Affiches Amours Imaginaires

C’est l’histoire d’un garçon et d’une fille, amis pour la vie, qui tombent amoureux du même garçon. Après J’ai tué ma mère, Xavier Dolan explore, dans son nouveau film, la naissance du sentiment amoureux à travers les gestes, les attentes, les regards, les signes qu’on interprète comme on voudrait qu’ils soient, rarement comme ils sont réellement. Car l’amour, c’est d’abord dans la tête. Et ce sont précisément des têtes qui ont été choisies pour les affiches promotionnelles. Oui, les affiches : le film bénéficie en effet de trois affiches différentes, mais qui n’en constituent finalement qu’une seule, hors norme.

Trois fonds unis : rouge pour Xavier Dolan, l’homosexuel passionné mais peu sûr de lui ; violet pour Niels Schneider, l’objet du désir ; rose pour Monia Chokri, la femme amoureuse qui s’habille comme dans les années cinquante et qui cultive son côté girly.

Trois têtes : le corps a disparu dans le fond coloré. Car si les personnages couchent ensemble, c’est seulement au sortir d’une soirée, en tout bien tout honneur, dans le même lit, sans aucun caractère sexuel. L’amour est un sentiment, l’être aimé / fantasmé une construction intellectuelle – et quand on se masturbe un tee-shirt sur la tête pour sentir l’odeur de l’autre, c’est seul.

Trois chevelures :
Xavier Dolan a une coupe de jeune ébouriffé, qui extériorise son trouble intérieur. Son visage est tourné vers la droite, il regarde quelque chose hors-champ. Il est en demande, il attend un signe, un geste. Mais lorsqu’enfin il déclarera sa flamme, l’ange pasolinien se transformera en démon froid et implacable.
Niels Schneider, c’est donc l’ange bouclé, le (petit) prince qu’on voudrait prendre dans ses bras. C’est la figure du désir, assez peu physique – un bisou sur la joue, une jambe nue qu’on frôle -, qui vient perturber l’ordre établi – cette amitié forte entre le garçon et la fille pourrait voler en éclat. Le regard de Schneider est baissé : objet de tous les regards, il pose. Ou peut-être éprouve-t-il de la gène ?
Monia Chokri présente une coiffure vintage, qui la met en valeur tout en exprimant cette droiture, ce rigorisme (j’allais dire ce côté psycho-rigide) du personnage qui aime prendre son thé dans des services en porcelaine et qui se raidit à l’idée de prendre un jour de congé maladie pour partir à la campagne. Son visage est, lui, tourné vers la gauche, le passé, le temps où le garçon faisait sa déclaration à la fille, après lui avoir fait la cour. Et quand enfin, lectrice des romans du XVIIIe siècle, elle se décide à déclarer sa flamme, c’est par lettre cérémonieusement scellée à la cire rouge.

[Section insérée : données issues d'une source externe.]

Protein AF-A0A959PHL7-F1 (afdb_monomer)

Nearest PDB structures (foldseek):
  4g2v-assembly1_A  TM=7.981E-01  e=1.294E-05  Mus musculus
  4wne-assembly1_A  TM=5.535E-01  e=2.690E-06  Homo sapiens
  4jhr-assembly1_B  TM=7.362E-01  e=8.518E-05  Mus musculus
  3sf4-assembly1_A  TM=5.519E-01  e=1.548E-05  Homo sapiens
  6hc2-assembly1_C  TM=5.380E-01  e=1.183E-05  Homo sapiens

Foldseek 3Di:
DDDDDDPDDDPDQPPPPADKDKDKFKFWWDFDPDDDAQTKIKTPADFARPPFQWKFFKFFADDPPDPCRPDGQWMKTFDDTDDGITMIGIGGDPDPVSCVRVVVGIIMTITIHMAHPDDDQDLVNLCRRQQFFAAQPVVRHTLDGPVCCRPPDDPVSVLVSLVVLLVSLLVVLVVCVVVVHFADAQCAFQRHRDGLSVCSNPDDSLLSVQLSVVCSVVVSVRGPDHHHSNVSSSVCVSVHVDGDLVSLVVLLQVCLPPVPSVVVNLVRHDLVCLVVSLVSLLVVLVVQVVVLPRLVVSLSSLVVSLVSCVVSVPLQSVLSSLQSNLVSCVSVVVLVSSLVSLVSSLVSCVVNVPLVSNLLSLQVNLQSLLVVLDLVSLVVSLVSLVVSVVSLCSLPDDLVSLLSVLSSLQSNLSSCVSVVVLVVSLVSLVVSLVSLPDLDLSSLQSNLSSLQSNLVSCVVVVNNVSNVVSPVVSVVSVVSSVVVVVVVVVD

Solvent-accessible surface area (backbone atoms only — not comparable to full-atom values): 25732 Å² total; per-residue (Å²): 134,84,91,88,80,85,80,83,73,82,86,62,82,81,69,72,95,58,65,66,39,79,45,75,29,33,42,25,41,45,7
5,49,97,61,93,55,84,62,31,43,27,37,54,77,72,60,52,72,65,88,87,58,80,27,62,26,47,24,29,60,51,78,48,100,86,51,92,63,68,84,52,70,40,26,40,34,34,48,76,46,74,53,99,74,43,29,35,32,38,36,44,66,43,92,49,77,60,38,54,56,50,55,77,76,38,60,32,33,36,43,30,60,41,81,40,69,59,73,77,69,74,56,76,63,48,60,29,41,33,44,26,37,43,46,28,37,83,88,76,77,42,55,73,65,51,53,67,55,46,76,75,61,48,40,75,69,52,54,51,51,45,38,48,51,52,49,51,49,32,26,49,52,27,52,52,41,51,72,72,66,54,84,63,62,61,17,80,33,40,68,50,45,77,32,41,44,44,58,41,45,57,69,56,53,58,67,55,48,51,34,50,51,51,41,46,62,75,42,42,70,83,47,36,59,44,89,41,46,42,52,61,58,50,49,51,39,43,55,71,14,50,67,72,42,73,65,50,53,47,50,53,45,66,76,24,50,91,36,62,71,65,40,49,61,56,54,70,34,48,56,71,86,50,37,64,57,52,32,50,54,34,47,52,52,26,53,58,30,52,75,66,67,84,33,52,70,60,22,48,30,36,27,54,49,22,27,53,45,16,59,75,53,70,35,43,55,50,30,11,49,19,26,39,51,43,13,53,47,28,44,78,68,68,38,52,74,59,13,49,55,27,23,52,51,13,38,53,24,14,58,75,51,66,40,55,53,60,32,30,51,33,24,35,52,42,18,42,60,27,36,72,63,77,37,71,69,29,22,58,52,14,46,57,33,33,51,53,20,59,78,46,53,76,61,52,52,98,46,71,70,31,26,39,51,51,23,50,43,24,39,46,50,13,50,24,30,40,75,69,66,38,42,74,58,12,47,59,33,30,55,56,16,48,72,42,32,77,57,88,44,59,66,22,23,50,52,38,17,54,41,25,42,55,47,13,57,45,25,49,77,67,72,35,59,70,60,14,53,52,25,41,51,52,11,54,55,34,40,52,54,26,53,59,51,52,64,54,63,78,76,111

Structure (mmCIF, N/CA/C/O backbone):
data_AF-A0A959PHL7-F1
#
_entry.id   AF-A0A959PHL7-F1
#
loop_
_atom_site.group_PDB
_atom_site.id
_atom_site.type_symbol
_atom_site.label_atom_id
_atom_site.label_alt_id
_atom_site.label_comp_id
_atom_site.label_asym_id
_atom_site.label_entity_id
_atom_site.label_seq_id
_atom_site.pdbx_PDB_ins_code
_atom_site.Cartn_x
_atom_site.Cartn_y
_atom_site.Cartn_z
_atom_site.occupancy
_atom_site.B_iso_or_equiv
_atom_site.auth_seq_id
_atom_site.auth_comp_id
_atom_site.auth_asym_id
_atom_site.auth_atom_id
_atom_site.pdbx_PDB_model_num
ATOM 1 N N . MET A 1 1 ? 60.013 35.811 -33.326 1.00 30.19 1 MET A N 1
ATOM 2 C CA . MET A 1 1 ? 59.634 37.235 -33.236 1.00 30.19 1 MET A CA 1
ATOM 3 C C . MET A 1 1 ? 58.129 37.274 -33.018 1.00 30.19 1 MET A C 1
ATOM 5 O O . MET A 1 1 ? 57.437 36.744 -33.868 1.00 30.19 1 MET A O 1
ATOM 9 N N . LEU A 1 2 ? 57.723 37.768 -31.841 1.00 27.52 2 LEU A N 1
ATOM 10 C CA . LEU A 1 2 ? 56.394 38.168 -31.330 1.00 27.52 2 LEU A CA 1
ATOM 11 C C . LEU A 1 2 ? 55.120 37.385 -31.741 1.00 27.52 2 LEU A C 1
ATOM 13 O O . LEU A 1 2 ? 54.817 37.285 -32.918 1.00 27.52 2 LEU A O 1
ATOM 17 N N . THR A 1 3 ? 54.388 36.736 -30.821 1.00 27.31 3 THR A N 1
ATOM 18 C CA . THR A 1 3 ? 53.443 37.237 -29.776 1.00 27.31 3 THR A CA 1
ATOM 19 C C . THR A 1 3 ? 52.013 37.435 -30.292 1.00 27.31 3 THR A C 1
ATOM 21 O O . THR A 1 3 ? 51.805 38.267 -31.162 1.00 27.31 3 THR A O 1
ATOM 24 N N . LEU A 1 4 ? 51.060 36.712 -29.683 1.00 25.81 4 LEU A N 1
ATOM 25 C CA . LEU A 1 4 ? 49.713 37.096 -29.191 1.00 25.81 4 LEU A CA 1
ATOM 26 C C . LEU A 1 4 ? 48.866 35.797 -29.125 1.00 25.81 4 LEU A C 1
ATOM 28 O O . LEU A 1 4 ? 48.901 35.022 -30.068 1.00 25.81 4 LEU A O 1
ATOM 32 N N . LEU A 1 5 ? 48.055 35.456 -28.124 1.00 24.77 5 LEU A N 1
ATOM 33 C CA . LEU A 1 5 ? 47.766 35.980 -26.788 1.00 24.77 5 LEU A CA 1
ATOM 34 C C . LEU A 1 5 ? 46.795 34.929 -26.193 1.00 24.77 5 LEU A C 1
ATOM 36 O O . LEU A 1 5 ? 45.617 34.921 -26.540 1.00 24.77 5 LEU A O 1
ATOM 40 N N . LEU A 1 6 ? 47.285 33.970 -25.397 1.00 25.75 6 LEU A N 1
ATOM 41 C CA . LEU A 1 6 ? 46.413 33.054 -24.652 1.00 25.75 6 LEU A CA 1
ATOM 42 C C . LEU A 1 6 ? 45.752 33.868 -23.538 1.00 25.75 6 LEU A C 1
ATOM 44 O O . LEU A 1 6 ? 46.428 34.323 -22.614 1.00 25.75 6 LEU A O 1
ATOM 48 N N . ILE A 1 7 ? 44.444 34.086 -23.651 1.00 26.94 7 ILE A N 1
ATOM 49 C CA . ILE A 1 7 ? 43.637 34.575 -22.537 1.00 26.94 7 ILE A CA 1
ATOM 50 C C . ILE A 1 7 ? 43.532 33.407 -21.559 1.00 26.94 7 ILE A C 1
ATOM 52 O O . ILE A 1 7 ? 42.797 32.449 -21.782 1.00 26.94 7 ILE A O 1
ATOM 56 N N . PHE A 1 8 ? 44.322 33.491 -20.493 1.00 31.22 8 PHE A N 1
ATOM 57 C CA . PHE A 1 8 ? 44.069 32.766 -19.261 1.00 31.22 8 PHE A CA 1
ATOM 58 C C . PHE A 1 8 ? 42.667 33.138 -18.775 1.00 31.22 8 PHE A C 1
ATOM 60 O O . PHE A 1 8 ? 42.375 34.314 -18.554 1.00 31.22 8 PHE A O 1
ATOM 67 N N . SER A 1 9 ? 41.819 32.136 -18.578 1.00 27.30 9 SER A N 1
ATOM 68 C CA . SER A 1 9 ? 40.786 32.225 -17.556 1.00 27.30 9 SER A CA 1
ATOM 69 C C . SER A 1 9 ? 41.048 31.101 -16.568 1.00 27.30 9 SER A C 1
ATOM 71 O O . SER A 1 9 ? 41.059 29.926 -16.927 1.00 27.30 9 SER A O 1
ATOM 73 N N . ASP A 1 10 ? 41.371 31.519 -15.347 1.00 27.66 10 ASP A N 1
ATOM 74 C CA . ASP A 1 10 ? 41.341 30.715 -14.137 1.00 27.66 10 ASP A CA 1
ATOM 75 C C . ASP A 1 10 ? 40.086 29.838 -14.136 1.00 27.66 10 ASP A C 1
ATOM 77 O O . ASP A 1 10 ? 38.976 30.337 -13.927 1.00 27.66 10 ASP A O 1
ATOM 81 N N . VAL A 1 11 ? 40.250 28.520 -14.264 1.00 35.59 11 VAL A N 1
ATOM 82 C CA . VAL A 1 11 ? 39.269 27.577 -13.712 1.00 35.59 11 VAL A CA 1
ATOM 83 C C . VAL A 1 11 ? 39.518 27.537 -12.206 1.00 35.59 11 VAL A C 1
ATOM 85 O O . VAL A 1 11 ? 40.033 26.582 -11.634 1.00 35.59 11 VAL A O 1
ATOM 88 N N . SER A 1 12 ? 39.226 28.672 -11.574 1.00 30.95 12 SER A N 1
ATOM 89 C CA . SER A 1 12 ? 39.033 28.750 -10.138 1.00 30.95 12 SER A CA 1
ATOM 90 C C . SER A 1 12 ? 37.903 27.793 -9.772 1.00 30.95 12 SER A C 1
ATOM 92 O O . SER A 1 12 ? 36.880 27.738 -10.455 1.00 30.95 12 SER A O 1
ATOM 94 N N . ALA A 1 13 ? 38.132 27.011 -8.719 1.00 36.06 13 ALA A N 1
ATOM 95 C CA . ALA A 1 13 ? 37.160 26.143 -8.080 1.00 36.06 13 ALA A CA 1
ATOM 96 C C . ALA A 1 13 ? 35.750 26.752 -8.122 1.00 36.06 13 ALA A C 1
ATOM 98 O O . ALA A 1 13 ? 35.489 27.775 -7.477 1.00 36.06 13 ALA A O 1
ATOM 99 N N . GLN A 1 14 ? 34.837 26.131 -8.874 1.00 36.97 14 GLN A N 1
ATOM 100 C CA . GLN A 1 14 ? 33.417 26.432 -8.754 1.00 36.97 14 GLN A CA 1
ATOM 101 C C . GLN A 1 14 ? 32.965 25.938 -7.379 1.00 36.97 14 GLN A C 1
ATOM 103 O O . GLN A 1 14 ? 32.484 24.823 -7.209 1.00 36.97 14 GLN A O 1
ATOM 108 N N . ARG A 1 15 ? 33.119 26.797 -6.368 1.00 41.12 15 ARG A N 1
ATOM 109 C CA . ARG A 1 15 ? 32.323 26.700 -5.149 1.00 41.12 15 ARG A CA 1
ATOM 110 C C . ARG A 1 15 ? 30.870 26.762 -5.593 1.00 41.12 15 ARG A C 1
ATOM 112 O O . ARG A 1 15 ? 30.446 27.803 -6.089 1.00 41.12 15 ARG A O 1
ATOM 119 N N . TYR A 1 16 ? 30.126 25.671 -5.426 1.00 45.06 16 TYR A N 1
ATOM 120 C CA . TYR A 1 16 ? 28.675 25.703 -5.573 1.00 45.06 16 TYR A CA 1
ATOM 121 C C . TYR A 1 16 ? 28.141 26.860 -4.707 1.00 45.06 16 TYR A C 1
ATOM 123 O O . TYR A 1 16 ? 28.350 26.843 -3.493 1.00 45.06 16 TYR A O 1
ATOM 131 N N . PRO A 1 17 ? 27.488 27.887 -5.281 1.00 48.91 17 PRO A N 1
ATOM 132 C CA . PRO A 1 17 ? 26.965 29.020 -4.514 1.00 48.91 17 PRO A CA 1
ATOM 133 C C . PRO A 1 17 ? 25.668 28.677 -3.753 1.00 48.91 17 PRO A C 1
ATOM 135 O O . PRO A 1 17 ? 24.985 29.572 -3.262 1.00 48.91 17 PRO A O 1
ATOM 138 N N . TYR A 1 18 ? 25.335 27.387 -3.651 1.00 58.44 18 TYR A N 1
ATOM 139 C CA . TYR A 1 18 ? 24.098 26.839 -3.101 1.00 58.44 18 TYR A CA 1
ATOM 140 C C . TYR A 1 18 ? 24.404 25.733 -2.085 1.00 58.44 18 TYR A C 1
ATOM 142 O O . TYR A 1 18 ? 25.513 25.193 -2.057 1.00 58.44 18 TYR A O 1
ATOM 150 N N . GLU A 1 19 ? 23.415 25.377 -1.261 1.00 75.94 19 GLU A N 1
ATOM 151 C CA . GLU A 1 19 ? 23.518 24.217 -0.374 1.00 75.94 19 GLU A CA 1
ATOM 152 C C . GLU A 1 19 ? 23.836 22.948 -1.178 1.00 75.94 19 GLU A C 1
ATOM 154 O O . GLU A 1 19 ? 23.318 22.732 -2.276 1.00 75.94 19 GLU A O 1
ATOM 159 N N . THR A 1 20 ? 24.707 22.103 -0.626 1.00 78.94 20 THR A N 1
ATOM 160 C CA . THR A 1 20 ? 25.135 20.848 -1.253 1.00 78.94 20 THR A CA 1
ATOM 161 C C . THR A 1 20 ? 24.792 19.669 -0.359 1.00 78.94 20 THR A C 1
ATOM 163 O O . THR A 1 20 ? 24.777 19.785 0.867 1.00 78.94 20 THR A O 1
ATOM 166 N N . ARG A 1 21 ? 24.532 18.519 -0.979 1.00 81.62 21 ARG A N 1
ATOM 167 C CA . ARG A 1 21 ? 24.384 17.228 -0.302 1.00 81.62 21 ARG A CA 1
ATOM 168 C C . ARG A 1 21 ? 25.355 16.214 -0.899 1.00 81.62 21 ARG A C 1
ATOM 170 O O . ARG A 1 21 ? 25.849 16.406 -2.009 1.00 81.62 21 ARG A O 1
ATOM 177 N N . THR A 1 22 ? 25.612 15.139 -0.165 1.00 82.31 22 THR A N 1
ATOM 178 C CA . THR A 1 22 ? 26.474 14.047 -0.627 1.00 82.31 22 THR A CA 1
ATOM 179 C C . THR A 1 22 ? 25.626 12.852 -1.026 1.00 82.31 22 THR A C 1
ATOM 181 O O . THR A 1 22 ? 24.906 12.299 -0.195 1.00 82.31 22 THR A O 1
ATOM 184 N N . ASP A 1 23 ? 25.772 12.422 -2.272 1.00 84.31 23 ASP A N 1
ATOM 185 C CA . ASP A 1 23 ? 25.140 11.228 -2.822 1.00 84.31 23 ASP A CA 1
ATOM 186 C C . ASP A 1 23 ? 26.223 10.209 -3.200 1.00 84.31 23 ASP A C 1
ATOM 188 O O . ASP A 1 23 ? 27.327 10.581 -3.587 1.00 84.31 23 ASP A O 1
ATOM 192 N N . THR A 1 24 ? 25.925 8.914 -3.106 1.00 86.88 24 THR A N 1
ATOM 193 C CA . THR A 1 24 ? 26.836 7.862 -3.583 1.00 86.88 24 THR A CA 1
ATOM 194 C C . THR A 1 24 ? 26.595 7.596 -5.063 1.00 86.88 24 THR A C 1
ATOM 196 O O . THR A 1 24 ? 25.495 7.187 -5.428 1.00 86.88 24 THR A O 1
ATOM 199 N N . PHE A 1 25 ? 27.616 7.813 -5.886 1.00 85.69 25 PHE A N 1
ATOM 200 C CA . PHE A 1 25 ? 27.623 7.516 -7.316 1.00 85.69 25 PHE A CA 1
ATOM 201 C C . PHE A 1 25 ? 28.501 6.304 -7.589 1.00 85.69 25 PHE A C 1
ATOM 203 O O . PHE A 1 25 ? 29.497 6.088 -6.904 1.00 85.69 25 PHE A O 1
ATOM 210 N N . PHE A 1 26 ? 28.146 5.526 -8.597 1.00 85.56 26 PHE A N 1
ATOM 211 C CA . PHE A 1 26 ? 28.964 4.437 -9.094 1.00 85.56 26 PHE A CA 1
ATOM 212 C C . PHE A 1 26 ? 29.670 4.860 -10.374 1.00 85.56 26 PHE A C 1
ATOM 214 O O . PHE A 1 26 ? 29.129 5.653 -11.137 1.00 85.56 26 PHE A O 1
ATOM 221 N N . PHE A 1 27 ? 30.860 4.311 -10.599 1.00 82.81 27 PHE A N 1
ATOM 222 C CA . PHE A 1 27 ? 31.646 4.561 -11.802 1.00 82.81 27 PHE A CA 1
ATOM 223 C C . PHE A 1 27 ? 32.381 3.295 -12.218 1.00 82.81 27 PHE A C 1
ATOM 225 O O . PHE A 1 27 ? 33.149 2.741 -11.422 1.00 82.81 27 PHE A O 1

Xavier Dolan donne ainsi à ces amours imaginaires trois couleurs qui signifient trois façons de vivre un sentiment contrarié, amour ou amitié. Lorsque l’objet du désir disparaît, le sentiment s’estompe peu à peu pour se déporter sur un nouvel objet : si Niels Schneider est le clone canadien de Louis Garrel, Louis Garrel en personne fait une apparition à la fin du film. Acteur fétiche de Christophe Honoré, il est presque naturel de le voir dans ce film qui, comme Homme au bain et le personnage incarné par François Sagat, explore les contours de cet obscur objet du désir que constitue le corps masculin aujourd’hui.

Les Amours imaginaires, de Xavier Dolan (2010), avec Monia Chokri (Marie), Niels Schneider (Nicolas), Xavier Dolan (Francis), Anne Dorval (la mère de Nicolas), Louis Garrel… Distribué par MK2 Diffusion.

5 Commentaires Poster un commentaire
  1. Morélot #

    Et l’analyse des couleurs (à part celle du rose. Quoique…) ? Non parce que moi, tout ce que je peux apprendre au passage, je suis preneur. Quoi qu’il en soit, merci pour ce que vous faites !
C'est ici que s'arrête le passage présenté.